■ What to work on
When you reach the line in the listing below that contains "ATOM 313 C CA", begin returning lines exactly as written, and stop after the line that contains "ATOM 323 C CA". Return no other lines.
:: Dataset records
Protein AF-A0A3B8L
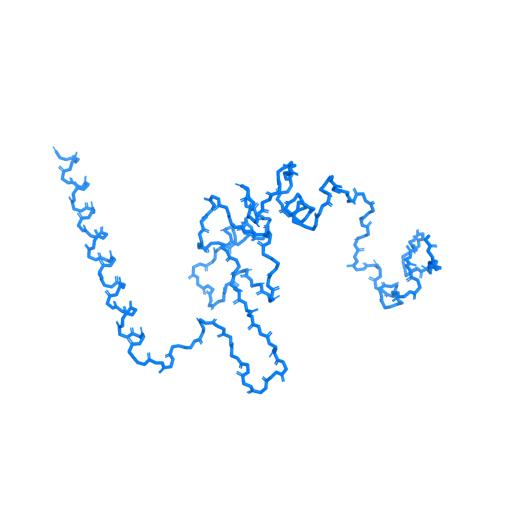0Q8-F1 (afdb_monomer_lite)

Radius of gyration: 23.06 Å; chains: 1; bounding box: 65×42×59 Å

Secondary structure (DSSP, 8-state):
--S-EEE-SSTT-EEETT-HHHHTTGGGS----------SSHHHHHHHHHH-S---S--SS-SS--HHHHHHHHT--TT-SS-S-EEES--TT---GGG-GGGS-EEE-S-TTSTT---TT-----HHHHHHHHHHHHHHHHHHHHHHHHHHHTT-

Sequence (156 aa):
GPYDPIATDVPGMEICELLPHHARVAGKFSLLRSMVHTGFCHQQGTQQLLTGHPVRILKQKPDHPDLFSITHRMRQAPHSGLPNYVGVNPVPYAGAAYLGPAYEPFAVTGDPNSGSFQVPNIGLDDKKKLSRMRERIGLRESLDRLSREADQYHQM

Foldseek 3Di:
DPFDWDAAPDPPDTDGPVPVVCSPVVVVDDDDPPDDAPDPDPLQSVQCVQFVDHDDDDDQEHQGAGPQLVVQVVPDDPPDPDRSAAAECHRRNHANHVVDPVSGHLYAYDDPPDPPGDGPPPDPPDPVVVVVVVVVVVVVVVVVVVVVVVVVVVVD

pLDDT: mean 89.8, std 8.25, range [47.81, 98.19]

Structure (mmCIF, N/CA/C/O backbone):
data_AF-A0A3B8L0Q8-F1
#
_entry.id   AF-A0A3B8L0Q8-F1
#
loop_
_atom_site.group_PDB
_atom_site.id
_atom_site.type_symbol
_atom_site.label_atom_id
_atom_site.label_alt_id
_atom_site.label_comp_id
_atom_site.label_asym_id
_atom_site.label_entity_id
_atom_site.label_seq_id
_atom_site.pdbx_PDB_ins_code
_atom_site.Cartn_x
_atom_site.Cartn_y
_atom_site.Cartn_z
_atom_site.occupancy
_atom_site.B_iso_or_equiv
_atom_site.auth_seq_id
_atom_site.auth_comp_id
_atom_site.auth_asym_id
_atom_site.auth_atom_id
_atom_site.pdbx_PDB_model_num
ATOM 1 N N . GLY A 1 1 ? 20.243 -0.099 -17.281 1.00 79.44 1 GLY A N 1
ATOM 2 C CA . GLY A 1 1 ? 20.625 -0.311 -15.866 1.00 79.44 1 GLY A CA 1
ATOM 3 C C . GLY A 1 1 ? 21.735 -1.342 -15.824 1.00 79.44 1 GLY A C 1
ATOM 4 O O . GLY A 1 1 ? 22.266 -1.618 -16.888 1.00 79.44 1 GLY A O 1
ATOM 5 N N . PRO A 1 2 ? 22.088 -1.913 -14.662 1.00 93.50 2 PRO A N 1
ATOM 6 C CA . PRO A 1 2 ? 23.135 -2.939 -14.570 1.00 93.50 2 PRO A CA 1
ATOM 7 C C . PRO A 1 2 ? 22.695 -4.337 -15.047 1.00 93.50 2 PRO A C 1
ATOM 9 O O . PRO A 1 2 ? 23.492 -5.260 -14.974 1.00 93.50 2 PRO A O 1
ATOM 12 N N . TYR A 1 3 ? 21.439 -4.495 -15.473 1.00 96.19 3 TYR A N 1
ATOM 13 C CA . TYR A 1 3 ? 20.850 -5.761 -15.913 1.00 96.19 3 TYR A CA 1
ATOM 14 C C . TYR A 1 3 ? 20.501 -5.705 -17.392 1.00 96.19 3 TYR A C 1
ATOM 16 O O . TYR A 1 3 ? 20.111 -4.633 -17.883 1.00 96.19 3 TYR A O 1
ATOM 24 N N . ASP A 1 4 ? 20.558 -6.862 -18.043 1.00 97.50 4 ASP A N 1
ATOM 25 C CA . ASP A 1 4 ? 20.272 -6.983 -19.463 1.00 97.50 4 ASP A CA 1
ATOM 26 C C . ASP A 1 4 ? 18.761 -7.087 -19.745 1.00 97.50 4 ASP A C 1
ATOM 28 O O . ASP A 1 4 ? 17.989 -7.636 -18.941 1.00 97.50 4 ASP A O 1
ATOM 32 N N . PRO A 1 5 ? 18.295 -6.522 -20.874 1.00 97.12 5 PRO A N 1
ATOM 33 C CA . PRO A 1 5 ? 16.926 -6.692 -21.327 1.00 97.12 5 PRO A CA 1
ATOM 34 C C . PRO A 1 5 ? 16.719 -8.079 -21.952 1.00 97.12 5 PRO A C 1
ATOM 36 O O . PRO A 1 5 ? 17.577 -8.604 -22.657 1.00 97.12 5 PRO A O 1
ATOM 39 N N . ILE A 1 6 ? 15.532 -8.643 -21.745 1.00 98.00 6 ILE A N 1
ATOM 40 C CA . ILE A 1 6 ? 15.031 -9.822 -22.453 1.00 98.00 6 ILE A CA 1
ATOM 41 C C . ILE A 1 6 ? 13.705 -9.494 -23.134 1.00 98.00 6 ILE A C 1
ATOM 43 O O . ILE A 1 6 ? 12.872 -8.761 -22.588 1.00 98.00 6 ILE A O 1
ATOM 47 N N . ALA A 1 7 ? 13.489 -10.077 -24.311 1.00 98.06 7 ALA A N 1
ATOM 48 C CA . ALA A 1 7 ? 12.209 -10.010 -25.000 1.00 98.06 7 ALA A CA 1
ATOM 49 C C . ALA A 1 7 ? 11.113 -10.736 -24.202 1.00 98.06 7 ALA A C 1
ATOM 51 O O . ALA A 1 7 ? 11.364 -11.729 -23.513 1.00 98.06 7 ALA A O 1
ATOM 52 N N . THR A 1 8 ? 9.883 -10.246 -24.327 1.00 98.06 8 THR A N 1
ATOM 53 C CA . THR A 1 8 ? 8.686 -10.890 -23.771 1.00 98.06 8 THR A CA 1
ATOM 54 C C . THR A 1 8 ? 7.850 -11.568 -24.861 1.00 98.06 8 THR A C 1
ATOM 56 O O . THR A 1 8 ? 8.167 -11.471 -26.046 1.00 98.06 8 THR A O 1
ATOM 59 N N . ASP A 1 9 ? 6.767 -12.249 -24.476 1.00 96.81 9 ASP A N 1
ATOM 60 C CA . ASP A 1 9 ? 5.769 -12.789 -25.413 1.00 96.81 9 ASP A CA 1
ATOM 61 C C . ASP A 1 9 ? 4.954 -11.701 -26.149 1.00 96.81 9 ASP A C 1
ATOM 63 O O . ASP A 1 9 ? 4.245 -12.007 -27.110 1.00 96.81 9 ASP A O 1
ATOM 67 N N . VAL A 1 10 ? 5.092 -10.429 -25.752 1.00 97.88 10 VAL A N 1
ATOM 68 C CA . VAL A 1 10 ? 4.505 -9.264 -26.424 1.00 97.88 10 VAL A CA 1
ATOM 69 C C . VAL A 1 10 ? 5.558 -8.575 -27.308 1.00 97.88 10 VAL A C 1
ATOM 71 O O . VAL A 1 10 ? 6.563 -8.076 -26.786 1.00 97.88 10 VAL A O 1
ATOM 74 N N . PRO A 1 11 ? 5.337 -8.471 -28.636 1.00 97.00 11 PRO A N 1
ATOM 75 C CA . PRO A 1 11 ? 6.268 -7.802 -29.543 1.00 97.00 11 PRO A CA 1
ATOM 76 C C . PRO A 1 11 ? 6.595 -6.366 -29.115 1.00 97.00 11 PRO A C 1
ATOM 78 O O . PRO A 1 11 ? 5.703 -5.567 -28.835 1.00 97.00 11 PRO A O 1
ATOM 81 N N . GLY A 1 12 ? 7.888 -6.034 -29.083 1.00 95.88 12 GLY A N 1
ATOM 82 C CA . GLY A 1 12 ? 8.378 -4.699 -28.717 1.00 95.88 12 GLY A CA 1
ATOM 83 C C . GLY A 1 12 ? 8.402 -4.403 -27.213 1.00 95.88 12 GLY A C 1
ATOM 84 O O . GLY A 1 12 ? 8.765 -3.293 -26.824 1.00 95.88 12 GLY A O 1
ATOM 85 N N . MET A 1 13 ? 8.041 -5.362 -26.354 1.00 97.38 13 MET A N 1
ATOM 86 C CA . MET A 1 13 ? 8.189 -5.229 -24.908 1.00 97.38 13 MET A CA 1
ATOM 87 C C . MET A 1 13 ? 9.396 -6.020 -24.408 1.00 97.38 13 MET A C 1
ATOM 89 O O . MET A 1 13 ? 9.485 -7.233 -24.602 1.00 97.38 13 MET A O 1
ATOM 93 N N . GLU A 1 14 ? 10.279 -5.314 -23.702 1.00 96.81 14 GLU A N 1
ATOM 94 C CA . GLU A 1 14 ? 11.443 -5.870 -23.014 1.00 96.81 14 GLU A CA 1
ATOM 95 C C . GLU A 1 14 ? 11.376 -5.584 -21.509 1.00 96.81 14 GLU A C 1
ATOM 97 O O . GLU A 1 14 ? 10.927 -4.508 -21.082 1.00 96.81 14 GLU A O 1
ATOM 102 N N . ILE A 1 15 ? 11.837 -6.551 -20.713 1.00 96.44 15 ILE A N 1
ATOM 103 C CA . ILE A 1 15 ? 11.973 -6.457 -19.252 1.00 96.44 15 ILE A CA 1
ATOM 104 C C . ILE A 1 15 ? 13.337 -7.005 -18.802 1.00 96.44 15 ILE A C 1
ATOM 106 O O . ILE A 1 15 ? 14.100 -7.505 -19.615 1.00 96.44 15 ILE A O 1
ATOM 110 N N . CYS A 1 16 ? 13.656 -6.905 -17.511 1.00 96.88 16 CYS A N 1
ATOM 111 C CA . CYS A 1 16 ? 14.917 -7.396 -16.942 1.00 96.88 16 CYS A CA 1
ATOM 112 C C . CYS A 1 16 ? 15.053 -8.929 -17.046 1.00 96.88 16 CYS A C 1
ATOM 114 O O . CYS A 1 16 ? 14.097 -9.649 -16.748 1.00 96.88 16 CYS A O 1
ATOM 116 N N . GLU A 1 17 ? 16.254 -9.420 -17.370 1.00 97.75 17 GLU A N 1
ATOM 117 C CA . GLU A 1 17 ? 16.615 -10.848 -17.417 1.00 97.75 17 GLU A CA 1
ATOM 118 C C . GLU A 1 17 ? 16.283 -11.633 -16.133 1.00 97.75 17 GLU A C 1
ATOM 120 O O . GLU A 1 17 ? 16.015 -12.832 -16.186 1.00 97.75 17 GLU A O 1
ATOM 125 N N . LEU A 1 18 ? 16.213 -10.953 -14.981 1.00 97.94 18 LEU A N 1
ATOM 126 C CA . LEU A 1 18 ? 15.843 -11.543 -13.687 1.00 97.94 18 LEU A CA 1
ATOM 127 C C . LEU A 1 18 ? 14.336 -11.810 -13.535 1.00 97.94 18 LEU A C 1
ATOM 129 O O . LEU A 1 18 ? 13.899 -12.354 -12.520 1.00 97.94 18 LEU A O 1
ATOM 133 N N . LEU A 1 19 ? 13.522 -11.444 -14.528 1.00 97.25 19 LEU A N 1
ATOM 134 C CA . LEU A 1 19 ? 12.071 -11.628 -14.526 1.00 97.25 19 LEU A CA 1
ATOM 135 C C . LEU A 1 19 ? 11.589 -12.593 -15.633 1.00 97.25 19 LEU A C 1
ATOM 137 O O . LEU A 1 19 ? 10.574 -12.316 -16.278 1.00 97.25 19 LEU A O 1
ATOM 141 N N . PRO A 1 20 ? 12.219 -13.767 -15.846 1.00 97.75 20 PRO A N 1
ATOM 142 C CA . PRO A 1 20 ? 11.919 -14.627 -16.995 1.00 97.75 20 PRO A CA 1
ATOM 143 C C . PRO A 1 20 ? 10.482 -15.165 -16.977 1.00 97.75 20 PRO A C 1
ATOM 145 O O . PRO A 1 20 ? 9.876 -15.378 -18.024 1.00 97.75 20 PRO A O 1
ATOM 148 N N . HIS A 1 21 ? 9.897 -15.356 -15.791 1.00 98.19 21 HIS A N 1
ATOM 149 C CA . HIS A 1 21 ? 8.499 -15.768 -15.664 1.00 98.19 21 HIS A CA 1
ATOM 150 C C . HIS A 1 21 ? 7.516 -14.652 -16.023 1.00 98.19 21 HIS A C 1
ATOM 152 O O . HIS A 1 21 ? 6.475 -14.958 -16.593 1.00 98.19 21 HIS A O 1
ATOM 158 N N . HIS A 1 22 ? 7.854 -13.385 -15.756 1.00 97.88 22 HIS A N 1
ATOM 159 C CA . HIS A 1 22 ? 7.034 -12.251 -16.187 1.00 97.88 22 HIS A CA 1
ATOM 160 C C . HIS A 1 22 ? 7.095 -12.089 -17.706 1.00 97.88 22 HIS A C 1
ATOM 162 O O . HIS A 1 22 ? 6.071 -11.831 -18.326 1.00 97.88 22 HIS A O 1
ATOM 168 N N . ALA A 1 23 ? 8.259 -12.326 -18.320 1.00 98.00 23 ALA A N 1
ATOM 169 C CA . ALA A 1 23 ? 8.418 -12.240 -19.770 1.00 98.00 23 ALA A CA 1
ATOM 170 C C . ALA A 1 23 ? 7.499 -13.219 -20.522 1.00 98.00 23 ALA A C 1
ATOM 172 O O . ALA A 1 23 ? 6.987 -12.886 -21.585 1.00 98.00 23 ALA A O 1
ATOM 173 N N . ARG A 1 24 ? 7.244 -14.403 -19.944 1.00 98.06 24 ARG A N 1
ATOM 174 C CA . ARG A 1 24 ? 6.335 -15.430 -20.492 1.00 98.06 24 ARG A CA 1
ATOM 175 C C . ARG A 1 24 ? 4.846 -15.122 -20.321 1.00 98.06 24 ARG A C 1
ATOM 177 O O . ARG A 1 24 ? 4.024 -15.890 -20.807 1.00 98.06 24 ARG A O 1
ATOM 184 N N . VAL A 1 25 ? 4.496 -14.105 -19.537 1.00 97.94 25 VAL A N 1
ATOM 185 C CA . VAL A 1 25 ? 3.102 -13.729 -19.264 1.00 97.94 25 VAL A CA 1
ATOM 186 C C . VAL A 1 25 ? 2.870 -12.240 -19.498 1.00 97.94 25 VAL A C 1
ATOM 188 O O . VAL A 1 25 ? 1.944 -11.671 -18.917 1.00 97.94 25 VAL A O 1
ATOM 191 N N . ALA A 1 26 ? 3.691 -11.591 -20.327 1.00 98.00 26 ALA A N 1
ATOM 192 C CA . ALA A 1 26 ? 3.605 -10.151 -20.537 1.00 98.00 26 ALA A CA 1
ATOM 193 C C . ALA A 1 26 ? 2.303 -9.745 -21.230 1.00 98.00 26 ALA A C 1
ATOM 195 O O . ALA A 1 26 ? 1.772 -8.676 -20.944 1.00 98.00 26 ALA A O 1
ATOM 196 N N . GLY A 1 27 ? 1.684 -10.646 -21.999 1.00 97.62 27 GLY A N 1
ATOM 197 C CA . GLY A 1 27 ? 0.323 -10.460 -22.514 1.00 97.62 27 GLY A CA 1
ATOM 198 C C . GLY A 1 27 ? -0.776 -10.366 -21.440 1.00 97.62 27 GLY A C 1
ATOM 199 O O . GLY A 1 27 ? -1.927 -10.092 -21.775 1.00 97.62 27 GLY A O 1
ATOM 200 N N . LYS A 1 28 ? -0.459 -10.600 -20.156 1.00 97.38 28 LYS A N 1
ATOM 201 C CA . LYS A 1 28 ? -1.409 -10.560 -19.027 1.00 97.38 28 LYS A CA 1
ATOM 202 C C . LYS A 1 28 ? -1.258 -9.334 -18.127 1.00 97.38 28 LYS A C 1
ATOM 204 O O . LYS A 1 28 ? -2.007 -9.215 -17.158 1.00 97.38 28 LYS A O 1
ATOM 209 N N . PHE A 1 29 ? -0.310 -8.439 -18.403 1.00 96.44 29 PHE A N 1
ATOM 210 C CA . PHE A 1 29 ? -0.139 -7.211 -17.632 1.00 96.44 29 PHE A CA 1
ATOM 211 C C . PHE A 1 29 ? 0.203 -6.016 -18.520 1.00 96.44 29 PHE A C 1
ATOM 213 O O . PHE A 1 29 ? 0.697 -6.150 -19.634 1.00 96.44 29 PHE A O 1
ATOM 220 N N . SER A 1 30 ? -0.024 -4.821 -17.983 1.00 95.56 30 SER A N 1
ATOM 221 C CA . SER A 1 30 ? 0.415 -3.571 -18.597 1.00 95.56 30 SER A CA 1
ATOM 222 C C . SER A 1 30 ? 1.673 -3.073 -17.900 1.00 95.56 30 SER A C 1
ATOM 224 O O . SER A 1 30 ? 1.722 -3.006 -16.672 1.00 95.56 30 SER A O 1
ATOM 226 N N . LEU A 1 31 ? 2.685 -2.687 -18.676 1.00 94.00 31 LEU A N 1
ATOM 227 C CA . LEU A 1 31 ? 3.914 -2.112 -18.140 1.00 94.00 31 LEU A CA 1
ATOM 228 C C . LEU A 1 31 ? 3.838 -0.585 -18.139 1.00 94.00 31 LEU A C 1
ATOM 230 O O . LEU A 1 31 ? 3.913 0.054 -19.189 1.00 94.00 31 LEU A O 1
ATOM 234 N N . LEU A 1 32 ? 3.729 0.005 -16.950 1.00 93.50 32 LEU A N 1
ATOM 235 C CA . LEU A 1 32 ? 3.679 1.452 -16.774 1.00 93.50 32 LEU A CA 1
ATOM 236 C C . LEU A 1 32 ? 5.054 1.991 -16.358 1.00 93.50 32 LEU A C 1
ATOM 238 O O . LEU A 1 32 ? 5.539 1.716 -15.265 1.00 93.50 32 LEU A O 1
ATOM 242 N N . ARG A 1 33 ? 5.691 2.762 -17.249 1.00 90.88 33 ARG A N 1
ATOM 243 C CA . ARG A 1 33 ? 7.041 3.332 -17.048 1.00 90.88 33 ARG A CA 1
ATOM 244 C C . ARG A 1 33 ? 7.037 4.792 -16.580 1.00 90.88 33 ARG A C 1
ATOM 246 O O . ARG A 1 33 ? 8.096 5.363 -16.358 1.00 90.88 33 ARG A O 1
ATOM 253 N N . SER A 1 34 ? 5.859 5.400 -16.460 1.00 91.81 34 SER A N 1
ATOM 254 C CA . SER A 1 34 ? 5.681 6.829 -16.170 1.00 91.81 34 SER A CA 1
ATOM 255 C C . SER A 1 34 ? 5.449 7.151 -14.689 1.00 91.81 34 SER A C 1
ATOM 257 O O . SER A 1 34 ? 5.238 8.312 -14.346 1.00 91.81 34 SER A O 1
ATOM 259 N N . MET A 1 35 ? 5.478 6.157 -13.797 1.00 88.31 35 MET A N 1
ATOM 260 C CA . MET A 1 35 ? 5.321 6.384 -12.359 1.00 88.31 35 MET A CA 1
ATOM 261 C C . MET A 1 35 ? 6.587 6.996 -11.762 1.00 88.31 35 MET A C 1
ATOM 263 O O . MET A 1 35 ? 7.657 6.394 -11.786 1.00 88.31 35 MET A O 1
ATOM 267 N N . VAL A 1 36 ? 6.438 8.180 -11.176 1.00 88.94 36 VAL A N 1
ATOM 268 C CA . VAL A 1 36 ? 7.484 8.898 -10.447 1.00 88.94 36 VAL A CA 1
ATOM 269 C C . VAL A 1 36 ? 6.868 9.567 -9.219 1.00 88.94 36 VAL A C 1
ATOM 271 O O . VAL A 1 36 ? 5.714 9.994 -9.251 1.00 88.94 36 VAL A O 1
ATOM 274 N N . HIS A 1 37 ? 7.630 9.664 -8.131 1.00 91.50 37 HIS A N 1
ATOM 275 C CA . HIS A 1 37 ? 7.268 10.449 -6.953 1.00 91.50 37 HIS A CA 1
ATOM 276 C C . HIS A 1 37 ? 8.392 11.427 -6.609 1.00 91.50 37 HIS A C 1
ATOM 278 O O . HIS A 1 37 ? 9.550 11.217 -6.959 1.00 91.50 37 HIS A O 1
ATOM 284 N N . THR A 1 38 ? 8.058 12.487 -5.881 1.00 90.81 38 THR A N 1
ATOM 285 C CA . THR A 1 38 ? 9.005 13.530 -5.454 1.00 90.81 38 THR A CA 1
ATOM 286 C C . THR A 1 38 ? 9.417 13.391 -3.989 1.00 90.81 38 THR A C 1
ATOM 288 O O . THR A 1 38 ? 10.214 14.185 -3.502 1.00 90.81 38 THR A O 1
ATOM 291 N N . GLY A 1 39 ? 8.863 12.413 -3.264 1.00 87.00 39 GLY A N 1
ATOM 292 C CA . GLY A 1 39 ? 9.260 12.124 -1.885 1.00 87.00 39 GLY A CA 1
ATOM 293 C C . GLY A 1 39 ? 10.727 11.696 -1.778 1.00 87.00 39 GLY A C 1
ATOM 294 O O . GLY A 1 39 ? 11.180 10.853 -2.549 1.00 87.00 39 GLY A O 1
ATOM 295 N N . PHE A 1 40 ? 11.451 12.240 -0.798 1.00 88.75 40 PHE A N 1
ATOM 296 C CA . PHE A 1 40 ? 12.878 11.947 -0.570 1.00 88.75 40 PHE A CA 1
ATOM 297 C C . PHE A 1 40 ? 13.119 10.738 0.353 1.00 88.75 40 PHE A C 1
ATOM 299 O O . PHE A 1 40 ? 14.256 10.405 0.674 1.00 88.75 40 PHE A O 1
ATOM 306 N N . CYS A 1 41 ? 12.049 10.098 0.824 1.00 89.94 41 CYS A N 1
ATOM 307 C CA . CYS A 1 41 ? 12.084 8.979 1.761 1.00 89.94 41 CYS A CA 1
ATOM 308 C C . CYS A 1 41 ? 10.926 8.008 1.493 1.00 89.94 41 CYS A C 1
ATOM 310 O O . CYS A 1 41 ? 9.931 8.367 0.851 1.00 89.94 41 CYS A O 1
ATOM 312 N N . HIS A 1 42 ? 11.030 6.788 2.027 1.00 90.88 42 HIS A N 1
ATOM 313 C CA . HIS A 1 42 ? 10.024 5.738 1.842 1.00 90.88 42 HIS A CA 1
ATOM 314 C C . HIS A 1 42 ? 8.618 6.174 2.284 1.00 90.88 42 HIS A C 1
ATOM 316 O O . HIS A 1 42 ? 7.634 5.836 1.627 1.00 90.88 42 HIS A O 1
ATOM 322 N N . GLN A 1 43 ? 8.522 6.972 3.347 1.00 91.62 43 GLN A N 1
ATOM 323 C CA . GLN A 1 43 ? 7.278 7.498 3.906 1.00 91.62 43 GLN A CA 1
ATOM 324 C C . GLN A 1 43 ? 6.527 8.371 2.902 1.00 91.62 43 GLN A C 1
ATOM 326 O O . GLN A 1 43 ? 5.370 8.108 2.578 1.00 91.62 43 GLN A O 1
ATOM 331 N N . GLN A 1 44 ? 7.201 9.401 2.390 1.00 93.12 44 GLN A N 1
ATOM 332 C CA . GLN A 1 44 ? 6.601 10.359 1.467 1.00 93.12 44 GLN A CA 1
ATOM 333 C C . GLN A 1 44 ? 6.315 9.737 0.108 1.00 93.12 44 GLN A C 1
ATOM 335 O O . GLN A 1 44 ? 5.249 9.988 -0.442 1.00 93.12 44 GLN A O 1
ATOM 340 N N . GLY A 1 45 ? 7.235 8.918 -0.416 1.00 93.00 45 GLY A N 1
ATOM 341 C CA . GLY A 1 45 ? 7.032 8.226 -1.687 1.00 93.00 45 GLY A CA 1
ATOM 342 C C . GLY A 1 45 ? 5.800 7.327 -1.636 1.00 93.00 45 GLY A C 1
ATOM 343 O O . GLY A 1 45 ? 4.924 7.437 -2.490 1.00 93.00 45 GLY A O 1
ATOM 344 N N . THR A 1 46 ? 5.673 6.520 -0.576 1.00 92.56 46 THR A N 1
ATOM 345 C CA . THR A 1 46 ? 4.507 5.648 -0.364 1.00 92.56 46 THR A CA 1
ATOM 346 C C . THR A 1 46 ? 3.217 6.455 -0.246 1.00 92.56 46 THR A C 1
ATOM 348 O O . THR A 1 46 ? 2.239 6.147 -0.920 1.00 92.56 46 THR A O 1
ATOM 351 N N . GLN A 1 47 ? 3.202 7.510 0.573 1.00 94.56 47 GLN A N 1
ATOM 352 C CA . GLN A 1 47 ? 2.004 8.336 0.729 1.00 94.56 47 GLN A CA 1
ATOM 353 C C . GLN A 1 47 ? 1.621 9.038 -0.573 1.00 94.56 47 GLN A C 1
ATOM 355 O O . GLN A 1 47 ? 0.453 9.012 -0.948 1.00 94.56 47 GLN A O 1
ATOM 360 N N . GLN A 1 48 ? 2.577 9.622 -1.295 1.00 94.06 48 GLN A N 1
ATOM 361 C CA . GLN A 1 48 ? 2.309 10.282 -2.572 1.00 94.06 48 GLN A CA 1
ATOM 362 C C . GLN A 1 48 ? 1.766 9.297 -3.607 1.00 94.06 48 GLN A C 1
ATOM 364 O O . GLN A 1 48 ? 0.804 9.612 -4.302 1.00 94.06 48 GLN A O 1
ATOM 369 N N . LEU A 1 49 ? 2.340 8.095 -3.669 1.00 92.94 49 LEU A N 1
ATOM 370 C CA . LEU A 1 49 ? 1.911 7.054 -4.593 1.00 92.94 49 LEU A CA 1
ATOM 371 C C . LEU A 1 49 ? 0.492 6.565 -4.301 1.00 92.94 49 LEU A C 1
ATOM 373 O O . LEU A 1 49 ? -0.320 6.437 -5.212 1.00 92.94 49 LEU A O 1
ATOM 377 N N . LEU A 1 50 ? 0.203 6.275 -3.033 1.00 94.00 50 LEU A N 1
ATOM 378 C CA . LEU A 1 50 ? -1.041 5.617 -2.649 1.00 94.00 50 LEU A CA 1
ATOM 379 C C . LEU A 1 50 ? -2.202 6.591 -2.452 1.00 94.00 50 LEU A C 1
::::
■ Task response
ATOM 313 C CA . HIS A 1 42 ? 10.024 5.738 1.842 1.00 90.88 42 HIS A CA 1
ATOM 314 C C . HIS A 1 42 ? 8.618 6.174 2.284 1.00 90.88 42 HIS A C 1
ATOM 316 O O . HIS A 1 42 ? 7.634 5.836 1.627 1.00 90.88 42 HIS A O 1
ATOM 322 N N . GLN A 1 43 ? 8.522 6.972 3.347 1.00 91.62 43 GLN A N 1
ATOM 323 C CA . GLN A 1 43 ? 7.278 7.498 3.906 1.00 91.62 43 GLN A CA 1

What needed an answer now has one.